_Exercise data_
______________________________

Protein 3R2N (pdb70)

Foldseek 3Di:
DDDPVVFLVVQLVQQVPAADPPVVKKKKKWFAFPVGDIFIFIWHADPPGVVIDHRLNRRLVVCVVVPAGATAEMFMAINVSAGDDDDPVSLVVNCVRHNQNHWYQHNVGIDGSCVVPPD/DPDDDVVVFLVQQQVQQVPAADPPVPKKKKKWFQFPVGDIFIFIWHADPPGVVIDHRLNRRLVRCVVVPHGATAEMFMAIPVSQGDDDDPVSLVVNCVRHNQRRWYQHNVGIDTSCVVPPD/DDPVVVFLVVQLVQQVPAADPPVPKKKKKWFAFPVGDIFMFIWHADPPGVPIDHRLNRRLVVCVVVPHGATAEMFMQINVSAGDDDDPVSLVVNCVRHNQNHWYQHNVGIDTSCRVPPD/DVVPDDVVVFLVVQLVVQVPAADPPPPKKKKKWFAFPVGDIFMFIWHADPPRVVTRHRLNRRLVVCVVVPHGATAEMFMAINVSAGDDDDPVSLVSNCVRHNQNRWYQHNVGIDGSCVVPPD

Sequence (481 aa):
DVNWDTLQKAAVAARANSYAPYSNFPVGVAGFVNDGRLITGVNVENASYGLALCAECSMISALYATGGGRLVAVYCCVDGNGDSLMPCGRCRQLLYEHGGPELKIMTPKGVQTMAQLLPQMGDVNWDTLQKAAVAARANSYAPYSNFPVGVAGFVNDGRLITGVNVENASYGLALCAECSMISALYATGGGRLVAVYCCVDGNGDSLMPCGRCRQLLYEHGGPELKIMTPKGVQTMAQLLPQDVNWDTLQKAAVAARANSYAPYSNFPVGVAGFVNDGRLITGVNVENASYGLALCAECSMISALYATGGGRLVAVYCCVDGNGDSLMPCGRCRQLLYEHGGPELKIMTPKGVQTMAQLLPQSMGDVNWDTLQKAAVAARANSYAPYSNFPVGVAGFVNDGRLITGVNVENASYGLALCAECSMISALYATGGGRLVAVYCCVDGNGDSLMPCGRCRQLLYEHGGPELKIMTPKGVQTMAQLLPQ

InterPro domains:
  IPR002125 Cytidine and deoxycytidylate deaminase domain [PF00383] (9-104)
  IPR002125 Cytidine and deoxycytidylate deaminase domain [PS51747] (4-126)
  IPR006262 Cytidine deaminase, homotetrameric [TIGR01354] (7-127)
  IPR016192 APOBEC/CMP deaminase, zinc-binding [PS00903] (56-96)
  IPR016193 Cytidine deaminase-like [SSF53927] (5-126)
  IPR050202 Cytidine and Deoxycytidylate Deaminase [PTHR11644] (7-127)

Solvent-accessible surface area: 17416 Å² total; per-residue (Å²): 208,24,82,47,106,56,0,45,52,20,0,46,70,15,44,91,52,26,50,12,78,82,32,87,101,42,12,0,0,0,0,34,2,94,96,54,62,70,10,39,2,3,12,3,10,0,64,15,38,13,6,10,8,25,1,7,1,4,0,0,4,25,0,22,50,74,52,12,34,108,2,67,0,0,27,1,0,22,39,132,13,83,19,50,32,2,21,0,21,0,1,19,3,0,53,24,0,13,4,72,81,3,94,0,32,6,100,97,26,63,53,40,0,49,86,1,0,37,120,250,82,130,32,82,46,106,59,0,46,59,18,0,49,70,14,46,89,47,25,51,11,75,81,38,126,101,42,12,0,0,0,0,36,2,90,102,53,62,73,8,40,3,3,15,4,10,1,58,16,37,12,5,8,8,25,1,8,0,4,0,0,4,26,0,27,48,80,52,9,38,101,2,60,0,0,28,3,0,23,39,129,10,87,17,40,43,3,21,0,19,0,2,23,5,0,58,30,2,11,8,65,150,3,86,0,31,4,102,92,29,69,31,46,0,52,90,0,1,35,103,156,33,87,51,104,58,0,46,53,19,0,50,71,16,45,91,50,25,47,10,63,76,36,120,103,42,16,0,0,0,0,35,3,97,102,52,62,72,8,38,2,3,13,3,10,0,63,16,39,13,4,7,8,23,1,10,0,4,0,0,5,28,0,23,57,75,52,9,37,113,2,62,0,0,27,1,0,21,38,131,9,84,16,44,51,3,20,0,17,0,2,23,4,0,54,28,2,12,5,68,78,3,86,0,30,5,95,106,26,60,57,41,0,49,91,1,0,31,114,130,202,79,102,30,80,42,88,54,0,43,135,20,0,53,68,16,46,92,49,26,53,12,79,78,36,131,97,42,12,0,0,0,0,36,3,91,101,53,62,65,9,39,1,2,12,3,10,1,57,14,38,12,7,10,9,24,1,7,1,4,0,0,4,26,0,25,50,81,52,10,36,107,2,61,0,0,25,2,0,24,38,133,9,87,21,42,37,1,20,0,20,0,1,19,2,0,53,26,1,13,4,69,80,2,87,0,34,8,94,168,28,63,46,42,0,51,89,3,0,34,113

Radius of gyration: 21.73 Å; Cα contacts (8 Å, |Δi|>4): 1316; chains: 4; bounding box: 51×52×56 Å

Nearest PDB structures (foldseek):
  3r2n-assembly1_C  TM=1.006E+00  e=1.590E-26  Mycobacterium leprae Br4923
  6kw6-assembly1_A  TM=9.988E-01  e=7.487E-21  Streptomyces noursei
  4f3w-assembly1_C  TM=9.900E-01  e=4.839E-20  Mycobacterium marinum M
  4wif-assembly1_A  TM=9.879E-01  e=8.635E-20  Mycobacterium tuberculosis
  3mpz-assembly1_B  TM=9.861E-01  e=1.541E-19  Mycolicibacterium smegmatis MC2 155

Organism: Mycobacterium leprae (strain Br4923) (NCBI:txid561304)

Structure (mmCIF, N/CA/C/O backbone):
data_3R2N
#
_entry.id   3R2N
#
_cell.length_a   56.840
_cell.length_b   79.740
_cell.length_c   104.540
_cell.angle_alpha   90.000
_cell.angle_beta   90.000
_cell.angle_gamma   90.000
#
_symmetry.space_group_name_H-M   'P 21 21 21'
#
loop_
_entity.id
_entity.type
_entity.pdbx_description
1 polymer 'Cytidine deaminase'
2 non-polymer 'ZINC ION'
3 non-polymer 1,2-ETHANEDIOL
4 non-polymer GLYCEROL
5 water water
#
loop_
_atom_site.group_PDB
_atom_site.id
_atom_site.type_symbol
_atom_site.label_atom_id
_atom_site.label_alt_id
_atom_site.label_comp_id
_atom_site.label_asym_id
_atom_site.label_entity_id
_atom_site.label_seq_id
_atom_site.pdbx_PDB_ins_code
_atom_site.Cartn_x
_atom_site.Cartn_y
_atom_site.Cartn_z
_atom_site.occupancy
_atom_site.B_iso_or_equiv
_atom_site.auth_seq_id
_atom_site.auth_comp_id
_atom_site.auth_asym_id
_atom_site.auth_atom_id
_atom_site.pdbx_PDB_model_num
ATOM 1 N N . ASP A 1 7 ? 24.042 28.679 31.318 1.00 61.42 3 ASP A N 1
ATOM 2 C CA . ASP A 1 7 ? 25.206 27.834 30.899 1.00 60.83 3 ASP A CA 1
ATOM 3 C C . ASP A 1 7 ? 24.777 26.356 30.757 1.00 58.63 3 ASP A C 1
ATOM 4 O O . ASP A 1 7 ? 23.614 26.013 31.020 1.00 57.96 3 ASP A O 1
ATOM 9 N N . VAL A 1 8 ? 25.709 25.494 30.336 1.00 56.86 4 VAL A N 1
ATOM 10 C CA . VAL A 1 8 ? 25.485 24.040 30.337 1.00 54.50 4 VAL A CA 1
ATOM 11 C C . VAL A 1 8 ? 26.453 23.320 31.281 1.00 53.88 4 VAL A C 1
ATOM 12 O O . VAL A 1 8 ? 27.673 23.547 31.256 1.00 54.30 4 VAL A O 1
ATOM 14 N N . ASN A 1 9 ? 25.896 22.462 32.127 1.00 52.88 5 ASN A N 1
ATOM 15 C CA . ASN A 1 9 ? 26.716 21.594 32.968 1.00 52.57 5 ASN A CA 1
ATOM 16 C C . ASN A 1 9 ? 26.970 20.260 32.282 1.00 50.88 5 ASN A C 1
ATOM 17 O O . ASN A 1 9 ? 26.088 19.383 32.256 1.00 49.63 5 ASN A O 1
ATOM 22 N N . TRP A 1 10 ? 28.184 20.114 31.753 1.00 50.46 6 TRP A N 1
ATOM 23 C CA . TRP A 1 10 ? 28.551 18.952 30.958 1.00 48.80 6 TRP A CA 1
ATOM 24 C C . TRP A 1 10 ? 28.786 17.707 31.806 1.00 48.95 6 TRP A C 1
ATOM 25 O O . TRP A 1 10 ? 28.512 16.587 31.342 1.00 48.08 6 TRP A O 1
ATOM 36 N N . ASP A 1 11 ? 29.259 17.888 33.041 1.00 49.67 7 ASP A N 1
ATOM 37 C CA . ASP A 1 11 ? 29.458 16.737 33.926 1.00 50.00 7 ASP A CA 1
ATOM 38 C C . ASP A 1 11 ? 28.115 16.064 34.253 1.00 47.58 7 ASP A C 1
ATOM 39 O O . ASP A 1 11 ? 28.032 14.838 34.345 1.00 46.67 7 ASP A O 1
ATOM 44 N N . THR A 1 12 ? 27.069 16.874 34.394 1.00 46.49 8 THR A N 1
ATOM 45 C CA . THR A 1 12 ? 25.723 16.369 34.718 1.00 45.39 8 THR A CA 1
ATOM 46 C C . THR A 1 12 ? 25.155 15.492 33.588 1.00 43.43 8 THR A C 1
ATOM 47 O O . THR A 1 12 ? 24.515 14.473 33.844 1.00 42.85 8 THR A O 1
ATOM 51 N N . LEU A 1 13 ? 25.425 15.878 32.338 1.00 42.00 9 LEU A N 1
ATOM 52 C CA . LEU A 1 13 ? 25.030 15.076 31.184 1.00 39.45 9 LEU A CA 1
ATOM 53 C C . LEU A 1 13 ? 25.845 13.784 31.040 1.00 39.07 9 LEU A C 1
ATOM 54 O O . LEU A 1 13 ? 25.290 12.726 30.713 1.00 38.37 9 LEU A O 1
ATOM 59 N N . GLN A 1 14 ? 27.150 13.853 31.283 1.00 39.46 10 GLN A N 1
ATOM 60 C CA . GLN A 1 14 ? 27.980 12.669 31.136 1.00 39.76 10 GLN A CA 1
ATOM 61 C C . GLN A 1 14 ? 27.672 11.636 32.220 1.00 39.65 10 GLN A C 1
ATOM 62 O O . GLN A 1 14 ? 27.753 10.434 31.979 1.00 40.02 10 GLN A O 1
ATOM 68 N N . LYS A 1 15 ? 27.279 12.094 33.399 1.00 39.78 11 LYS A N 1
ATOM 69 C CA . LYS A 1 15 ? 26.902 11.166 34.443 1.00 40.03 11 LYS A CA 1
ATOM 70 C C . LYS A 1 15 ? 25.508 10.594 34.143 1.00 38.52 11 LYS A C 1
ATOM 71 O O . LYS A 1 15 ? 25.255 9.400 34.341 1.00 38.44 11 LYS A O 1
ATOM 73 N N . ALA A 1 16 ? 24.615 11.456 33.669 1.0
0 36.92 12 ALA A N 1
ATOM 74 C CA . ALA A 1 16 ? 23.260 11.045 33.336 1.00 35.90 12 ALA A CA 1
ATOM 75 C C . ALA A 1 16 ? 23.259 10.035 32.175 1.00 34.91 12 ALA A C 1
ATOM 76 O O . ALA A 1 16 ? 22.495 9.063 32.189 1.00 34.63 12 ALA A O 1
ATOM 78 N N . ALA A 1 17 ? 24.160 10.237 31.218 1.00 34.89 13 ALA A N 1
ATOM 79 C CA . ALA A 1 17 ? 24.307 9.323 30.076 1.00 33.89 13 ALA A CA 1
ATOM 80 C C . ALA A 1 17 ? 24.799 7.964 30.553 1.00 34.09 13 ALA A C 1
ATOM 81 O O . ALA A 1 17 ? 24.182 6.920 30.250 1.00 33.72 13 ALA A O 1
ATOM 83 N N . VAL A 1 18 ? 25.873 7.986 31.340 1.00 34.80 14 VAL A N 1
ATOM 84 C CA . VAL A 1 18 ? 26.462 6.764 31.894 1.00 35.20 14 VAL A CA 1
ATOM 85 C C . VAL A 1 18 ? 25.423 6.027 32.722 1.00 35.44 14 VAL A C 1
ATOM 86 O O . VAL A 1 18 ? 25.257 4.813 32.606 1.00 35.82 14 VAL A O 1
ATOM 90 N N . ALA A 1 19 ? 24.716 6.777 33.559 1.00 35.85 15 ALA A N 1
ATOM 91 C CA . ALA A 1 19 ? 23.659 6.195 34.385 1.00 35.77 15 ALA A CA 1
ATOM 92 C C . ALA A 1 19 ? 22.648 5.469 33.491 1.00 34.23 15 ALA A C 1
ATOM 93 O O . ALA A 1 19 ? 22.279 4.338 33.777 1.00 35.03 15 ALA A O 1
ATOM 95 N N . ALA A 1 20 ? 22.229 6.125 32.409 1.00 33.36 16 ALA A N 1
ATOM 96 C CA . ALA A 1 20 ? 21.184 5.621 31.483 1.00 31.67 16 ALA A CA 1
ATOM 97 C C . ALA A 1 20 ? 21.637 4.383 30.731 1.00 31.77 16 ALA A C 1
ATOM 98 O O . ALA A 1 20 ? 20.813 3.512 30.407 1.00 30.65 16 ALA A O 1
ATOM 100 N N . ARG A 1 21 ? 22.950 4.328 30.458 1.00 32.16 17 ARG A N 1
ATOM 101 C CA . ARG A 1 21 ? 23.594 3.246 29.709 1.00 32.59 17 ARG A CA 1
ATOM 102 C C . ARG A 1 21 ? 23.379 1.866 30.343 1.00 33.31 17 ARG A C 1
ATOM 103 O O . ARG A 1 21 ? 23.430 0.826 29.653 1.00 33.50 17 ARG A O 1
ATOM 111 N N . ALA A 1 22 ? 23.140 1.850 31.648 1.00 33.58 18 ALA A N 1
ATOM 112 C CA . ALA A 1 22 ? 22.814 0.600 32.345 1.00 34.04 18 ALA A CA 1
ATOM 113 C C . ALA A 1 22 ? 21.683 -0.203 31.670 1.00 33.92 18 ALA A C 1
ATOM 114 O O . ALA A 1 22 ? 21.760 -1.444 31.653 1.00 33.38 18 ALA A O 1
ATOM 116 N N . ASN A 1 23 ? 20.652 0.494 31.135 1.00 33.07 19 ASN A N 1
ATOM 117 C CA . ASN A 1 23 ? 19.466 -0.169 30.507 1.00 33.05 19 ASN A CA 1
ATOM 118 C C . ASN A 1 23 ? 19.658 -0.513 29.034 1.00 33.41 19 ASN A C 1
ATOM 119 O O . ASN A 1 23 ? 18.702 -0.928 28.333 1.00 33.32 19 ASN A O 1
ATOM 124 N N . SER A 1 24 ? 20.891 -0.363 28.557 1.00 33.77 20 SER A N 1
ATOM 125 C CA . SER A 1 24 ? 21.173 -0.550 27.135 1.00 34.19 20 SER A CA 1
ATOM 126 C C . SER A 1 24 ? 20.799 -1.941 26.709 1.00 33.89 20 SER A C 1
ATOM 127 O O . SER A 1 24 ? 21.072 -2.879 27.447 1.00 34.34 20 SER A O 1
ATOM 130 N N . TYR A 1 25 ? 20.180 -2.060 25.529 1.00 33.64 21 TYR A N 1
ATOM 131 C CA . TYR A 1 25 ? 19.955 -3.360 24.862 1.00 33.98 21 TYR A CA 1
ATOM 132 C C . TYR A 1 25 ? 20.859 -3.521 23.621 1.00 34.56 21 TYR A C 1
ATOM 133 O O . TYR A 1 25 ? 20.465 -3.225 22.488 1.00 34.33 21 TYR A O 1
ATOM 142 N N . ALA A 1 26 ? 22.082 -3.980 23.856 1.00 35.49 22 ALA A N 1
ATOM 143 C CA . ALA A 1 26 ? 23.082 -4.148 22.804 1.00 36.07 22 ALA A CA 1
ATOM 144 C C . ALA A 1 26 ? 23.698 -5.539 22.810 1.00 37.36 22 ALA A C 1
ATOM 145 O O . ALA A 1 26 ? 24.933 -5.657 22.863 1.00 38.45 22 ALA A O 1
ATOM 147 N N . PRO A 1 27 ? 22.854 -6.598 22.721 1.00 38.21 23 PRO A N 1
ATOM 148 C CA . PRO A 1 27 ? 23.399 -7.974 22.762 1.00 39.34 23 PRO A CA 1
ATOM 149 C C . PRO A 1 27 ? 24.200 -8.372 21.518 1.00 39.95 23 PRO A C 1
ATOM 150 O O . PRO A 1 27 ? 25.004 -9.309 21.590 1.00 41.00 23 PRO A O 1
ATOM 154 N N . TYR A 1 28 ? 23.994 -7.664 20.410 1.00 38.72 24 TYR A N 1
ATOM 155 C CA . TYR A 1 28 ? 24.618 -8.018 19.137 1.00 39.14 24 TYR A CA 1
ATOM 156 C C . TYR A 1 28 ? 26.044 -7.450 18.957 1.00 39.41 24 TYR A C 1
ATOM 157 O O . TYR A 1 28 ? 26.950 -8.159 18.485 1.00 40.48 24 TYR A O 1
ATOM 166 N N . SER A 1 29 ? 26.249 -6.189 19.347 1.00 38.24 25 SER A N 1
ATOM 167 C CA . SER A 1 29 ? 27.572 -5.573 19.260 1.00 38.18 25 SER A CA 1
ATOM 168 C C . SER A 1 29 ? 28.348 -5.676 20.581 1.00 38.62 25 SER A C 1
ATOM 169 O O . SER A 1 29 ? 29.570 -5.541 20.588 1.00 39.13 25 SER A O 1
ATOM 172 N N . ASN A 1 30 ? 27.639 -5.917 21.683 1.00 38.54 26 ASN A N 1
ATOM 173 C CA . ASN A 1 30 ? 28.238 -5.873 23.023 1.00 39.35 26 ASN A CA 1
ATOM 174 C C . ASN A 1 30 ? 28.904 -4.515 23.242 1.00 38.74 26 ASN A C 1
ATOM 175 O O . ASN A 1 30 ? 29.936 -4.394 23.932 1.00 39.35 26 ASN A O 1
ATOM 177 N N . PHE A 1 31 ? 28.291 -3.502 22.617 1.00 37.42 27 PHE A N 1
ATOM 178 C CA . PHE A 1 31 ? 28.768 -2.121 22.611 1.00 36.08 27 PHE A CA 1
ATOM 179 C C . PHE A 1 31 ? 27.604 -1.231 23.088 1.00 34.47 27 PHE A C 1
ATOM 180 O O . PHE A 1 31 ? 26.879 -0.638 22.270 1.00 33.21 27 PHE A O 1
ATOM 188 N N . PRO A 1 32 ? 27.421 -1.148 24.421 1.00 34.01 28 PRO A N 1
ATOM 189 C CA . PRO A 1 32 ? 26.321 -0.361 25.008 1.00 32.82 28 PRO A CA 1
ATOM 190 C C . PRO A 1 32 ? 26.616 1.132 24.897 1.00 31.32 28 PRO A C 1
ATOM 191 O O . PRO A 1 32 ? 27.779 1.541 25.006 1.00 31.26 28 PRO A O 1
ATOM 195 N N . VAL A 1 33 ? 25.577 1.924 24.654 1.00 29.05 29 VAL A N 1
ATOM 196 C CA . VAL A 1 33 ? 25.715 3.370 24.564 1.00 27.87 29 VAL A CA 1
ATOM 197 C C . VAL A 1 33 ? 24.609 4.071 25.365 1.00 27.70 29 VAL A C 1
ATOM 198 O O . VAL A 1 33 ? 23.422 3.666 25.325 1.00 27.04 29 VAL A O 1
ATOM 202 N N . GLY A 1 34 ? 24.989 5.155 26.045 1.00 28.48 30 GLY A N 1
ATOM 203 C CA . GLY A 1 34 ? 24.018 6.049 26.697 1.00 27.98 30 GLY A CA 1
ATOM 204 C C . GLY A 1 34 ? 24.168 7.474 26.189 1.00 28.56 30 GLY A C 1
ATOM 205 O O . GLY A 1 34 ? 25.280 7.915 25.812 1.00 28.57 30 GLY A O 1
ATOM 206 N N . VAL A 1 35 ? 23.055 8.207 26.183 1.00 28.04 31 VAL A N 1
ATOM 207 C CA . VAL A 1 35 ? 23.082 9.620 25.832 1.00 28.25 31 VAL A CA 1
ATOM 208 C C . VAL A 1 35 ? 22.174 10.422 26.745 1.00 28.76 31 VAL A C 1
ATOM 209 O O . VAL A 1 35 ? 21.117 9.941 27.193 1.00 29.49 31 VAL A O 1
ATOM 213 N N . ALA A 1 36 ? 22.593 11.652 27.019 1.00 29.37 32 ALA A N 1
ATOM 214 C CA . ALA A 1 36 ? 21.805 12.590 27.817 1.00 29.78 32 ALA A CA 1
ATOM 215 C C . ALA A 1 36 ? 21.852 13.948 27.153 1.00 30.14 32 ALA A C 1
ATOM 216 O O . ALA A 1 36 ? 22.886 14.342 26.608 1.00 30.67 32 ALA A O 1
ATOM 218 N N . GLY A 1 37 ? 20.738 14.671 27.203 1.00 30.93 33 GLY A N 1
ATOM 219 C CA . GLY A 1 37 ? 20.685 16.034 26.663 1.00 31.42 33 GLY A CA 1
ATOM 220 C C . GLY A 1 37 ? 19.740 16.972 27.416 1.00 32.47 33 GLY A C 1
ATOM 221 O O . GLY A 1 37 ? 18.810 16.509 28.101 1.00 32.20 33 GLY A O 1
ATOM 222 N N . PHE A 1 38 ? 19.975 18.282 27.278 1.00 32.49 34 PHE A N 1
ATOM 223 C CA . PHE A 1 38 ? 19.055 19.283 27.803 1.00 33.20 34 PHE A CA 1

______________________________

_What this task involves_
Going down the listing above, begin printing at the line with "ATOM 44 N N" and finish with the line with "ATOM 54 O O", exactly as they appear.

_Task output_
ATOM 44 N N . THR A 1 12 ? 27.069 16.874 34.394 1.00 46.49 8 THR A N 1
ATOM 45 C CA . THR A 1 12 ? 25.723 16.369 34.718 1.00 45.39 8 THR A CA 1
ATOM 46 C C . THR A 1 12 ? 25.155 15.492 33.588 1.00 43.43 8 THR A C 1
ATOM 47 O O . THR A 1 12 ? 24.515 14.473 33.844 1.00 42.85 8 THR A O 1
ATOM 51 N N . LEU A 1 13 ? 25.425 15.878 32.338 1.00 42.00 9 LEU A N 1
ATOM 52 C CA . LEU A 1 13 ? 25.030 15.076 31.184 1.00 39.45 9 LEU A CA 1
ATOM 53 C C . LEU A 1 13 ? 25.845 13.784 31.040 1.00 39.07 9 LEU A C 1
ATOM 54 O O . LEU A 1 13 ? 25.290 12.726 30.713 1.00 38.37 9 LEU A O 1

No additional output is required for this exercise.